● **Provided data**:
===============

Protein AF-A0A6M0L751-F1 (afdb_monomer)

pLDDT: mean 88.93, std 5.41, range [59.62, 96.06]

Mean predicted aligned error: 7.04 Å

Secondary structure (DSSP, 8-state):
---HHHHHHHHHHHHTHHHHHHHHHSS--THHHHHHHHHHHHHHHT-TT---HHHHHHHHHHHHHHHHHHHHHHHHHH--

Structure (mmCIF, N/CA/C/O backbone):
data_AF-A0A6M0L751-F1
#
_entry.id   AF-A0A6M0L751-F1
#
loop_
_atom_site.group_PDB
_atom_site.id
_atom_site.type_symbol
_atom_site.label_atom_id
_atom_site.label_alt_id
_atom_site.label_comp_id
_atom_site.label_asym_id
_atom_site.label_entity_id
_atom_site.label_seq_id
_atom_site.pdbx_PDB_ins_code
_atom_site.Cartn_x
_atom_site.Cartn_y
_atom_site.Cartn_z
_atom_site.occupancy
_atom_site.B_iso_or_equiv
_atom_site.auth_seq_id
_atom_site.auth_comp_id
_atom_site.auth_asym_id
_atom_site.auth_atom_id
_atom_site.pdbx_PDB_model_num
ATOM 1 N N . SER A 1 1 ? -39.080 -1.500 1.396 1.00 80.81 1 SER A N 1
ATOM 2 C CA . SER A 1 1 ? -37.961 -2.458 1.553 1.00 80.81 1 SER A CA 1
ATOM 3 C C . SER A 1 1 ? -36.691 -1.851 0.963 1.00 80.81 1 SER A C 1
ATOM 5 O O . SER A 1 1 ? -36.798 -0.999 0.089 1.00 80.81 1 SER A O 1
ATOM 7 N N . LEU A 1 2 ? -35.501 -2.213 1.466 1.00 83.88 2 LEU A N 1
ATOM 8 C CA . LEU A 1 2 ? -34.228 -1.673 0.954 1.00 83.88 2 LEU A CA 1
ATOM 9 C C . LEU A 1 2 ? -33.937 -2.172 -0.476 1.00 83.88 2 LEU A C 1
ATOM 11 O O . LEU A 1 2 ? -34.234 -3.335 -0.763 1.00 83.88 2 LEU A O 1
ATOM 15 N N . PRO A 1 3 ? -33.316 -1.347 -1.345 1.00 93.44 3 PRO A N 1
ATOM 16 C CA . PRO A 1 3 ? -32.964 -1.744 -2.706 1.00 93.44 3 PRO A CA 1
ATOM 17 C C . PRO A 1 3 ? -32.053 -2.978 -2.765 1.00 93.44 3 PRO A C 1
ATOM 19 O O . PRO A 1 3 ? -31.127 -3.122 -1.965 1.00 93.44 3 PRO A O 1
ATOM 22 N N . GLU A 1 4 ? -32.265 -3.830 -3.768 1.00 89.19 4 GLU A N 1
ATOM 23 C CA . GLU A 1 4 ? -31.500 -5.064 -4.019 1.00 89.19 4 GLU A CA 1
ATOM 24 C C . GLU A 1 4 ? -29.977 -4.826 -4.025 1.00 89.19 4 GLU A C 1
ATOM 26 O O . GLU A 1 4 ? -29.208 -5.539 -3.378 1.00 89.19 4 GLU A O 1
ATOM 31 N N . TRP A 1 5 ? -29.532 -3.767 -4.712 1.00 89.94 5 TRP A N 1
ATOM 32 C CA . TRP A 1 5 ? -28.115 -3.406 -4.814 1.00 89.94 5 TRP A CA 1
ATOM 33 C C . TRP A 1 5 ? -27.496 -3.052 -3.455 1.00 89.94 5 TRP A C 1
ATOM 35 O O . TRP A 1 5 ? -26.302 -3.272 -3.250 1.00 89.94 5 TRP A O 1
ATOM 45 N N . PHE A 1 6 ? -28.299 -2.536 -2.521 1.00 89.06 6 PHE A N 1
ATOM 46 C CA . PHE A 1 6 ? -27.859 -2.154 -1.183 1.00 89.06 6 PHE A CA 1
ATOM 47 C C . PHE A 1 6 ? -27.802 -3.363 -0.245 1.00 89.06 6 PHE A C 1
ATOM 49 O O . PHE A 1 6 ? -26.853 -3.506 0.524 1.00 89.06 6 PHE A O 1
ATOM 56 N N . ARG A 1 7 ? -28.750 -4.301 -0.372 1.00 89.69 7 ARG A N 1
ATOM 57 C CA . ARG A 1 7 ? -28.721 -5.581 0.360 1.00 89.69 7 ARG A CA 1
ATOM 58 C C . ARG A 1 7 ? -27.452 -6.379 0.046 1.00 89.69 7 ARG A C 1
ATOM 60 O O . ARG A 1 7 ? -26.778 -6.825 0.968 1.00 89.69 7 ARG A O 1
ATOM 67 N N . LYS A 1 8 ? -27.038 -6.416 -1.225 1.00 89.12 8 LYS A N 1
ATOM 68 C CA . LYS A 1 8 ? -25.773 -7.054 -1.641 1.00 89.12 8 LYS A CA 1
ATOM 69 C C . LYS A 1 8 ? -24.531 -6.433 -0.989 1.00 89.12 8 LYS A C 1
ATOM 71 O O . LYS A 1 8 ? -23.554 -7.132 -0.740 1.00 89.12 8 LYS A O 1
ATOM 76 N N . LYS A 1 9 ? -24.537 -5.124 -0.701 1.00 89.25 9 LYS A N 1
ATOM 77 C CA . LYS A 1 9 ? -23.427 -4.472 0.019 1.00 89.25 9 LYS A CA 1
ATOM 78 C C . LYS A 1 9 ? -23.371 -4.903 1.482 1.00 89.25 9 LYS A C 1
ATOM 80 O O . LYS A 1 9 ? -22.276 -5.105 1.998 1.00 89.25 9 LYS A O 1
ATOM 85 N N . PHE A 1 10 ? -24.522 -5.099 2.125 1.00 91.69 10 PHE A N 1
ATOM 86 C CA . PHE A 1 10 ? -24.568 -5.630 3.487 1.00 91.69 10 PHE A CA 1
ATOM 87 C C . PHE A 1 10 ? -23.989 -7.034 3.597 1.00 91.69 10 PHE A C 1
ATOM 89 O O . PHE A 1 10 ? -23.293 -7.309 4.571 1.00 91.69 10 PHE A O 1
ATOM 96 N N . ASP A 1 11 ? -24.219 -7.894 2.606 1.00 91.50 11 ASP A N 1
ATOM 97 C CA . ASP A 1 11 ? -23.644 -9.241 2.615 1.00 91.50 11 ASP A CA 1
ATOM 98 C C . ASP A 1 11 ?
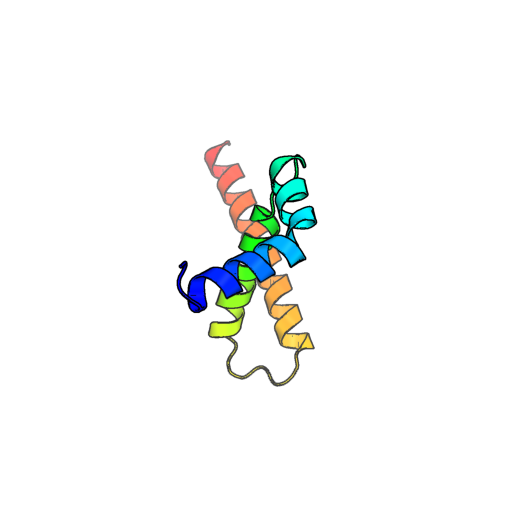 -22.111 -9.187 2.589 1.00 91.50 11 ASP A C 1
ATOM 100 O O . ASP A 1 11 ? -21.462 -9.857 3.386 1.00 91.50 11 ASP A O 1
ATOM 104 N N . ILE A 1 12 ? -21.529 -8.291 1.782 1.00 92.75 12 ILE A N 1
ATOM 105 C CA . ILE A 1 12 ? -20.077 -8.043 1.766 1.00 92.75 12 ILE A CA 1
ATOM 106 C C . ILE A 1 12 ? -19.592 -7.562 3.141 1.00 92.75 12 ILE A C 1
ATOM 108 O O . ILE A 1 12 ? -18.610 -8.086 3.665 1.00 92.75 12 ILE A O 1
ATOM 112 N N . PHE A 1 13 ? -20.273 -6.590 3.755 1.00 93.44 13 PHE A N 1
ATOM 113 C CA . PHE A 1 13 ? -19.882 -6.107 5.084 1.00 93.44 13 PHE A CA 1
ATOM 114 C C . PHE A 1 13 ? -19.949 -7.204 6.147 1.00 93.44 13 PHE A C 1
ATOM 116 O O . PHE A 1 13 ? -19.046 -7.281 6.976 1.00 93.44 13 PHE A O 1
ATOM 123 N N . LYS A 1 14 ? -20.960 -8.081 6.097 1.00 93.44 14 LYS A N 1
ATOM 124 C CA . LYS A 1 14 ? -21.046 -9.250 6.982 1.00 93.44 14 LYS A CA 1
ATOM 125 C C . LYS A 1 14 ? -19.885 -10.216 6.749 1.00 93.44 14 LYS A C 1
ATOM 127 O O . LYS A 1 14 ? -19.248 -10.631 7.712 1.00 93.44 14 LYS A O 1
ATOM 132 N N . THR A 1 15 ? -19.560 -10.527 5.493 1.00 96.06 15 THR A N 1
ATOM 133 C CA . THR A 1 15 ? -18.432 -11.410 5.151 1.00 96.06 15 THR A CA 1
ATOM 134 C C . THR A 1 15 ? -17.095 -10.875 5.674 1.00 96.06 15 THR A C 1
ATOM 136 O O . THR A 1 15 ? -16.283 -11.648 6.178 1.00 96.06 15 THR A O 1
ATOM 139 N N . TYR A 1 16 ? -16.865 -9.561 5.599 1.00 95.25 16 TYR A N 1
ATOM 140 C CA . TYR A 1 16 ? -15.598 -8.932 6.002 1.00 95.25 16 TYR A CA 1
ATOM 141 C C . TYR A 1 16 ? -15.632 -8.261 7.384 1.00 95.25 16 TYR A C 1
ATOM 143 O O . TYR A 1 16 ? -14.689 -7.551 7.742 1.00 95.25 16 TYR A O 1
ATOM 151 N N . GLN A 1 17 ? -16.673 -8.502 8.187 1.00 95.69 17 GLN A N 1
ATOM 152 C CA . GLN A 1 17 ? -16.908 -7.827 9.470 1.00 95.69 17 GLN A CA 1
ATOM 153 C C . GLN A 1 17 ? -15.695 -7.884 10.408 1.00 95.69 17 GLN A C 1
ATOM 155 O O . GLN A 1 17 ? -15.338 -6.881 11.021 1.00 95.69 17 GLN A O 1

===============

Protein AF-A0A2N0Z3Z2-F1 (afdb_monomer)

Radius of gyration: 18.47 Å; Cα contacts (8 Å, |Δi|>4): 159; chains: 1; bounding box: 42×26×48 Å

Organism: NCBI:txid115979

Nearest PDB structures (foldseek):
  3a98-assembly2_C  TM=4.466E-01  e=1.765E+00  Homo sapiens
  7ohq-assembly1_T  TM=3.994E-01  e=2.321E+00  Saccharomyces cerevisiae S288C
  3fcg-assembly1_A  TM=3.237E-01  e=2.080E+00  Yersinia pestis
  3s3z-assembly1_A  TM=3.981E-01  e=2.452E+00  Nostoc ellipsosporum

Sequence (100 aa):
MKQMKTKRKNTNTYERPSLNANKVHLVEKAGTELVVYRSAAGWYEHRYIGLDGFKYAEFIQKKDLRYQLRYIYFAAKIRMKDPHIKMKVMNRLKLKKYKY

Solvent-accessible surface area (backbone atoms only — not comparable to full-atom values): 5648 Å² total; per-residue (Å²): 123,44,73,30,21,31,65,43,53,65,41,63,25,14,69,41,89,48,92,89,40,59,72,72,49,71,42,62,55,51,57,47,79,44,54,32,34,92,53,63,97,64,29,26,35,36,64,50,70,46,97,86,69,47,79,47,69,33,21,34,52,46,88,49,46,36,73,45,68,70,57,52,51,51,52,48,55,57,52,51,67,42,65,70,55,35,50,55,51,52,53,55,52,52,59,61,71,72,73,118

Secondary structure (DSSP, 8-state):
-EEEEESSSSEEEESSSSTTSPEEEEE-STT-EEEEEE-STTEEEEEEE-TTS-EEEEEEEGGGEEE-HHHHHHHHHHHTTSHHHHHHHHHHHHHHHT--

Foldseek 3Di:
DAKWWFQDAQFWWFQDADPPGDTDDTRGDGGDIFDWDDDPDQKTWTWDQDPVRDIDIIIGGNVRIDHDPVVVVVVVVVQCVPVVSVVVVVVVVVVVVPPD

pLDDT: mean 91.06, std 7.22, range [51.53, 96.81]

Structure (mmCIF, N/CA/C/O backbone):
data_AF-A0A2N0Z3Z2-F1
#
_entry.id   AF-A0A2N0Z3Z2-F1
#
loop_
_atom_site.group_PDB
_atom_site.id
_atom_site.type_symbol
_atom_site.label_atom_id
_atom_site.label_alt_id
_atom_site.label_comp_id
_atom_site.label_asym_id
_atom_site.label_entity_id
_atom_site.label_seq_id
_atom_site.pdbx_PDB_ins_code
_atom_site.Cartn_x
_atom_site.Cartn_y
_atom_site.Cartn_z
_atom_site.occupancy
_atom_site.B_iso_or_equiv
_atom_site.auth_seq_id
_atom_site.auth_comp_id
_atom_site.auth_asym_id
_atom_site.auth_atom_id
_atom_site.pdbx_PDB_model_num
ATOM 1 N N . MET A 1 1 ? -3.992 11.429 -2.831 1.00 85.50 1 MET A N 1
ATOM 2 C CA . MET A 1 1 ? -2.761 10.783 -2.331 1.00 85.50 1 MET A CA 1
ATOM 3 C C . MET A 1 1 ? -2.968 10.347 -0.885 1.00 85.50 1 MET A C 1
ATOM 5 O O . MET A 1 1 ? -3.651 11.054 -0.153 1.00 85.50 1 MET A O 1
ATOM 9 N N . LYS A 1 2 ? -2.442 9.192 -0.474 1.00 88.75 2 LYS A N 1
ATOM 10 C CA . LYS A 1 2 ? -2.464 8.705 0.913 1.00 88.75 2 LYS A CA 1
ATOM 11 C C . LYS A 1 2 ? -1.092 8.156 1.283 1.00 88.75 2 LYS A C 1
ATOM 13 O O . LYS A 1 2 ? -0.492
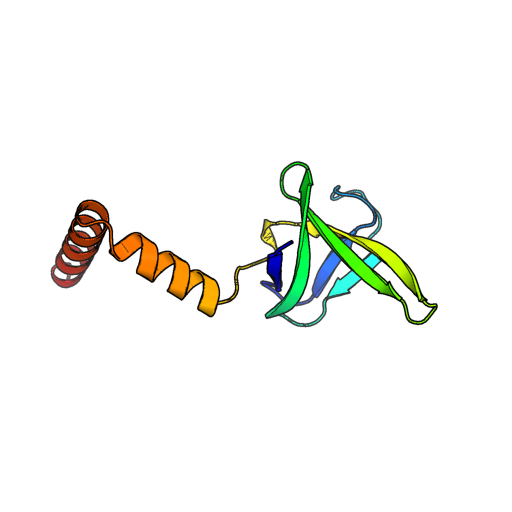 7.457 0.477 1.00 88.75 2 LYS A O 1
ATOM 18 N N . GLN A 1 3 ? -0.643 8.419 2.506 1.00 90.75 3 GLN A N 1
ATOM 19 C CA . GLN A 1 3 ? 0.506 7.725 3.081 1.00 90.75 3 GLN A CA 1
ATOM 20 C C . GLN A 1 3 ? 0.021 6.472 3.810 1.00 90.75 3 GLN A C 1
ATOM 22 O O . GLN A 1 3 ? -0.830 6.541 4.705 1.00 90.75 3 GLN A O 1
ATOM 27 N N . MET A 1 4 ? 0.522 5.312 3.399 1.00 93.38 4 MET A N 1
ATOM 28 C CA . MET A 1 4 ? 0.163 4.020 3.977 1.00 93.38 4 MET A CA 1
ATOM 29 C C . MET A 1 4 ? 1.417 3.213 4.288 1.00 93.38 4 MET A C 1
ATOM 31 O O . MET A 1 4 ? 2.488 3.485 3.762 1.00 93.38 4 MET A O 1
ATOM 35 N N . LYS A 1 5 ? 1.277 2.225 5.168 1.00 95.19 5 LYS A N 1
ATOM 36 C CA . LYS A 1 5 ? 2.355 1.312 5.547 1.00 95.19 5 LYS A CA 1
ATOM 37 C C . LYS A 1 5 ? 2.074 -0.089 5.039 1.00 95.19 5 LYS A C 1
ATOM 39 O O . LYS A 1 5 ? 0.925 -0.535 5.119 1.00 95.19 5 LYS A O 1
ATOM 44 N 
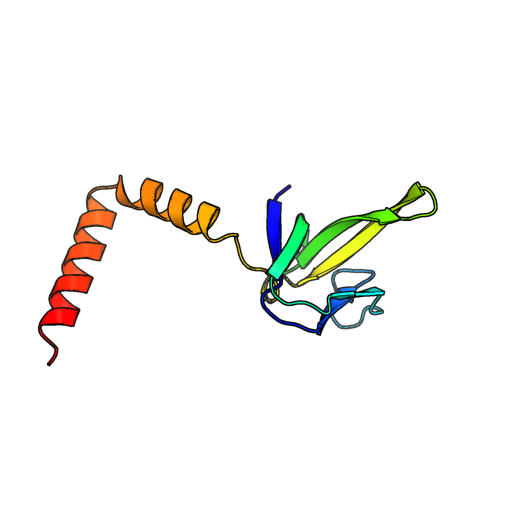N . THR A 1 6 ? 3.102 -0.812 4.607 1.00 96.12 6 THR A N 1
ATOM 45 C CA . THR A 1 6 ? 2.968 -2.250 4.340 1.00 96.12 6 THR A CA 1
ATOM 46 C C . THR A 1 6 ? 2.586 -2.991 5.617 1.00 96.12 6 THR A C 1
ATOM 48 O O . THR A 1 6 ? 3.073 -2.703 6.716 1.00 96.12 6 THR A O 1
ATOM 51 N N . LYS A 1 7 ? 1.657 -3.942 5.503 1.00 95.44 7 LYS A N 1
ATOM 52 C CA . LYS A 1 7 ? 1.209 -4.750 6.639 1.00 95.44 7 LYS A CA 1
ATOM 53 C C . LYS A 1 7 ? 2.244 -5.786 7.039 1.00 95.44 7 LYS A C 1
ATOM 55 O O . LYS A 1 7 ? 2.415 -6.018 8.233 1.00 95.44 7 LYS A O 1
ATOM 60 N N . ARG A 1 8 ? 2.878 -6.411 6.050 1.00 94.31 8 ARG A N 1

===============

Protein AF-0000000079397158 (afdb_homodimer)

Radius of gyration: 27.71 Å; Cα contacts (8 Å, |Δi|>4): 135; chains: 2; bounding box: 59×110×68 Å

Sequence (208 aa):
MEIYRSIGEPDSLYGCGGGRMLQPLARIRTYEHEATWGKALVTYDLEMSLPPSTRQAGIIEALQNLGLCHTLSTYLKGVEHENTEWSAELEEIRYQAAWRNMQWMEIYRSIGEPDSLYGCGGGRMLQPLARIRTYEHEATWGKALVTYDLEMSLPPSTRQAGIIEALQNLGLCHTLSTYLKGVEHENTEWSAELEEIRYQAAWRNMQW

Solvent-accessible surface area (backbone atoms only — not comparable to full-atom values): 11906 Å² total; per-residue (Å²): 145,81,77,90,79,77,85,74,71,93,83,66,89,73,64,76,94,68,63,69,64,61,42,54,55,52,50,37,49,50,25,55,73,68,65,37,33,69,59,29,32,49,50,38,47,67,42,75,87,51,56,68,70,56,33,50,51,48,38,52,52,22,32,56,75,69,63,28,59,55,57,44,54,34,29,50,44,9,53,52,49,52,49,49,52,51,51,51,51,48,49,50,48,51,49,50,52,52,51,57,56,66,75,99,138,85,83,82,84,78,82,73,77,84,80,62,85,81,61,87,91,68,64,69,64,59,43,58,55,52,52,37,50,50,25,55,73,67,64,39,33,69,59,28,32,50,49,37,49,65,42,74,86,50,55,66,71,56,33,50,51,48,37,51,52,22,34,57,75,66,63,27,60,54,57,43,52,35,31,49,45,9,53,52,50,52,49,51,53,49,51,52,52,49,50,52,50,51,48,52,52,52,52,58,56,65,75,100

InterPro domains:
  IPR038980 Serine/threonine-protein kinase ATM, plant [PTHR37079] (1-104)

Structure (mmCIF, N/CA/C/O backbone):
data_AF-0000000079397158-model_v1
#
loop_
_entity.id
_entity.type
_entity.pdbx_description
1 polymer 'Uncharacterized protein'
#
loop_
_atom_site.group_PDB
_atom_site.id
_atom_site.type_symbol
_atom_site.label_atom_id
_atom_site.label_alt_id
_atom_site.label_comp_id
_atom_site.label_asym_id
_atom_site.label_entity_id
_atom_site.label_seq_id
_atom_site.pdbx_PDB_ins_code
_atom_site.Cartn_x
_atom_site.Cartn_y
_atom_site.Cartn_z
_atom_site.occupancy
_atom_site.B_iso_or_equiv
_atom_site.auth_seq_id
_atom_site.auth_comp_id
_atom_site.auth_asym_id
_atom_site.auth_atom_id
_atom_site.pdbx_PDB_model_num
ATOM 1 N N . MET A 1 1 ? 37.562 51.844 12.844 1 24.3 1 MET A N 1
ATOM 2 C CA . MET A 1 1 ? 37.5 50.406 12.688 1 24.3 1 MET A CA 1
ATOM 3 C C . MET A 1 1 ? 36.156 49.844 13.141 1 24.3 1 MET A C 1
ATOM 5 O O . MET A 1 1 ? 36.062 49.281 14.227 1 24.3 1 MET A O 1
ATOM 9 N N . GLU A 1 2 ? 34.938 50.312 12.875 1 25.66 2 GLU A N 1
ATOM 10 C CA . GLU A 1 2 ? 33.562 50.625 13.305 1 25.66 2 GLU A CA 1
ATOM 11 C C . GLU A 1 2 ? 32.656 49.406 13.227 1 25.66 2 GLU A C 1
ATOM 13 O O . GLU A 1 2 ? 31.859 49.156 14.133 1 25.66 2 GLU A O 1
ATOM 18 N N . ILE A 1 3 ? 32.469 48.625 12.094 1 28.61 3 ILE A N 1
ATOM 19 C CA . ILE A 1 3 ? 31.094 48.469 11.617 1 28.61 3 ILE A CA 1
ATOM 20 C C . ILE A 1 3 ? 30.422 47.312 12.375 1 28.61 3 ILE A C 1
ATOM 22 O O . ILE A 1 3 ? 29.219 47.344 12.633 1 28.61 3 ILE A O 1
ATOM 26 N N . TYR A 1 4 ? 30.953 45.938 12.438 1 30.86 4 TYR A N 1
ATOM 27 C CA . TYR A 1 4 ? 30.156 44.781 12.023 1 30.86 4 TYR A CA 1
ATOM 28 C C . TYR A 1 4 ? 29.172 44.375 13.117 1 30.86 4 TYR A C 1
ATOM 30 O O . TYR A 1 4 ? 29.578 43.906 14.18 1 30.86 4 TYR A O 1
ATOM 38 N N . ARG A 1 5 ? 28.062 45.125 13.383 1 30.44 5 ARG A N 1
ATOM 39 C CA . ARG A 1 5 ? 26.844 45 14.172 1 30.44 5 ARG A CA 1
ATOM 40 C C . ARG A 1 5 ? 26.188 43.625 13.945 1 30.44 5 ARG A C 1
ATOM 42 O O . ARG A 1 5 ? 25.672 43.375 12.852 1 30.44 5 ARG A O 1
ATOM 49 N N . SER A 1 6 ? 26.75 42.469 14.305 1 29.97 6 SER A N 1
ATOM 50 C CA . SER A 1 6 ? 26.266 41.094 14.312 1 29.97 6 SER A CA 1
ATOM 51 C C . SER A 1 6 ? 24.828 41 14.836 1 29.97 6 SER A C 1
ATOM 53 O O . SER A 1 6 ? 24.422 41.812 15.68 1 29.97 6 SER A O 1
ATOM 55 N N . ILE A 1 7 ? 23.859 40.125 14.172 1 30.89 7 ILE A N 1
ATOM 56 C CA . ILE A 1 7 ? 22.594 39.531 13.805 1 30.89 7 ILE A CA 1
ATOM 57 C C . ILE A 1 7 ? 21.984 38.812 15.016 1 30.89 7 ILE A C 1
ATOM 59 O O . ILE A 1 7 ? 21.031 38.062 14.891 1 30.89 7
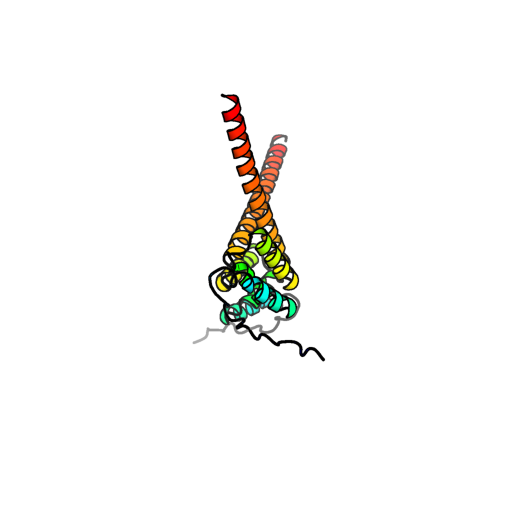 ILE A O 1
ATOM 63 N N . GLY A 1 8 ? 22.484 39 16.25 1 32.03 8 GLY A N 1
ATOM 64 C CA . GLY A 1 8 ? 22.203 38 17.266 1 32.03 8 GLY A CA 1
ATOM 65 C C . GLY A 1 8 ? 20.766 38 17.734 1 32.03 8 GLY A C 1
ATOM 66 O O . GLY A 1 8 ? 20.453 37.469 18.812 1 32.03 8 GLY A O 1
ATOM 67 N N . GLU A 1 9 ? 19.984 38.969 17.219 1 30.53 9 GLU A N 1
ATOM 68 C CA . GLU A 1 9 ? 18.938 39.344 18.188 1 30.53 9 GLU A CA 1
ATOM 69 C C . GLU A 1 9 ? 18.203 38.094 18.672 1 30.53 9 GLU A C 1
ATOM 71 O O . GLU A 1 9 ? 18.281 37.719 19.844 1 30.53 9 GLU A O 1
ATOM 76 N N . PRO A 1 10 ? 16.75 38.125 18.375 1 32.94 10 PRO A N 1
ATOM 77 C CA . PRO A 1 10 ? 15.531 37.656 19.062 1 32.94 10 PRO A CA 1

===============

● **Work instruction**:
Track down all lines above with the string "pLDDT" and copy them.

● **Reply**:
pLDDT: mean 88.93, std 5.41, range [59.62, 96.06]
pLDDT: mean 91.06, std 7.22, range [51.53, 96.81]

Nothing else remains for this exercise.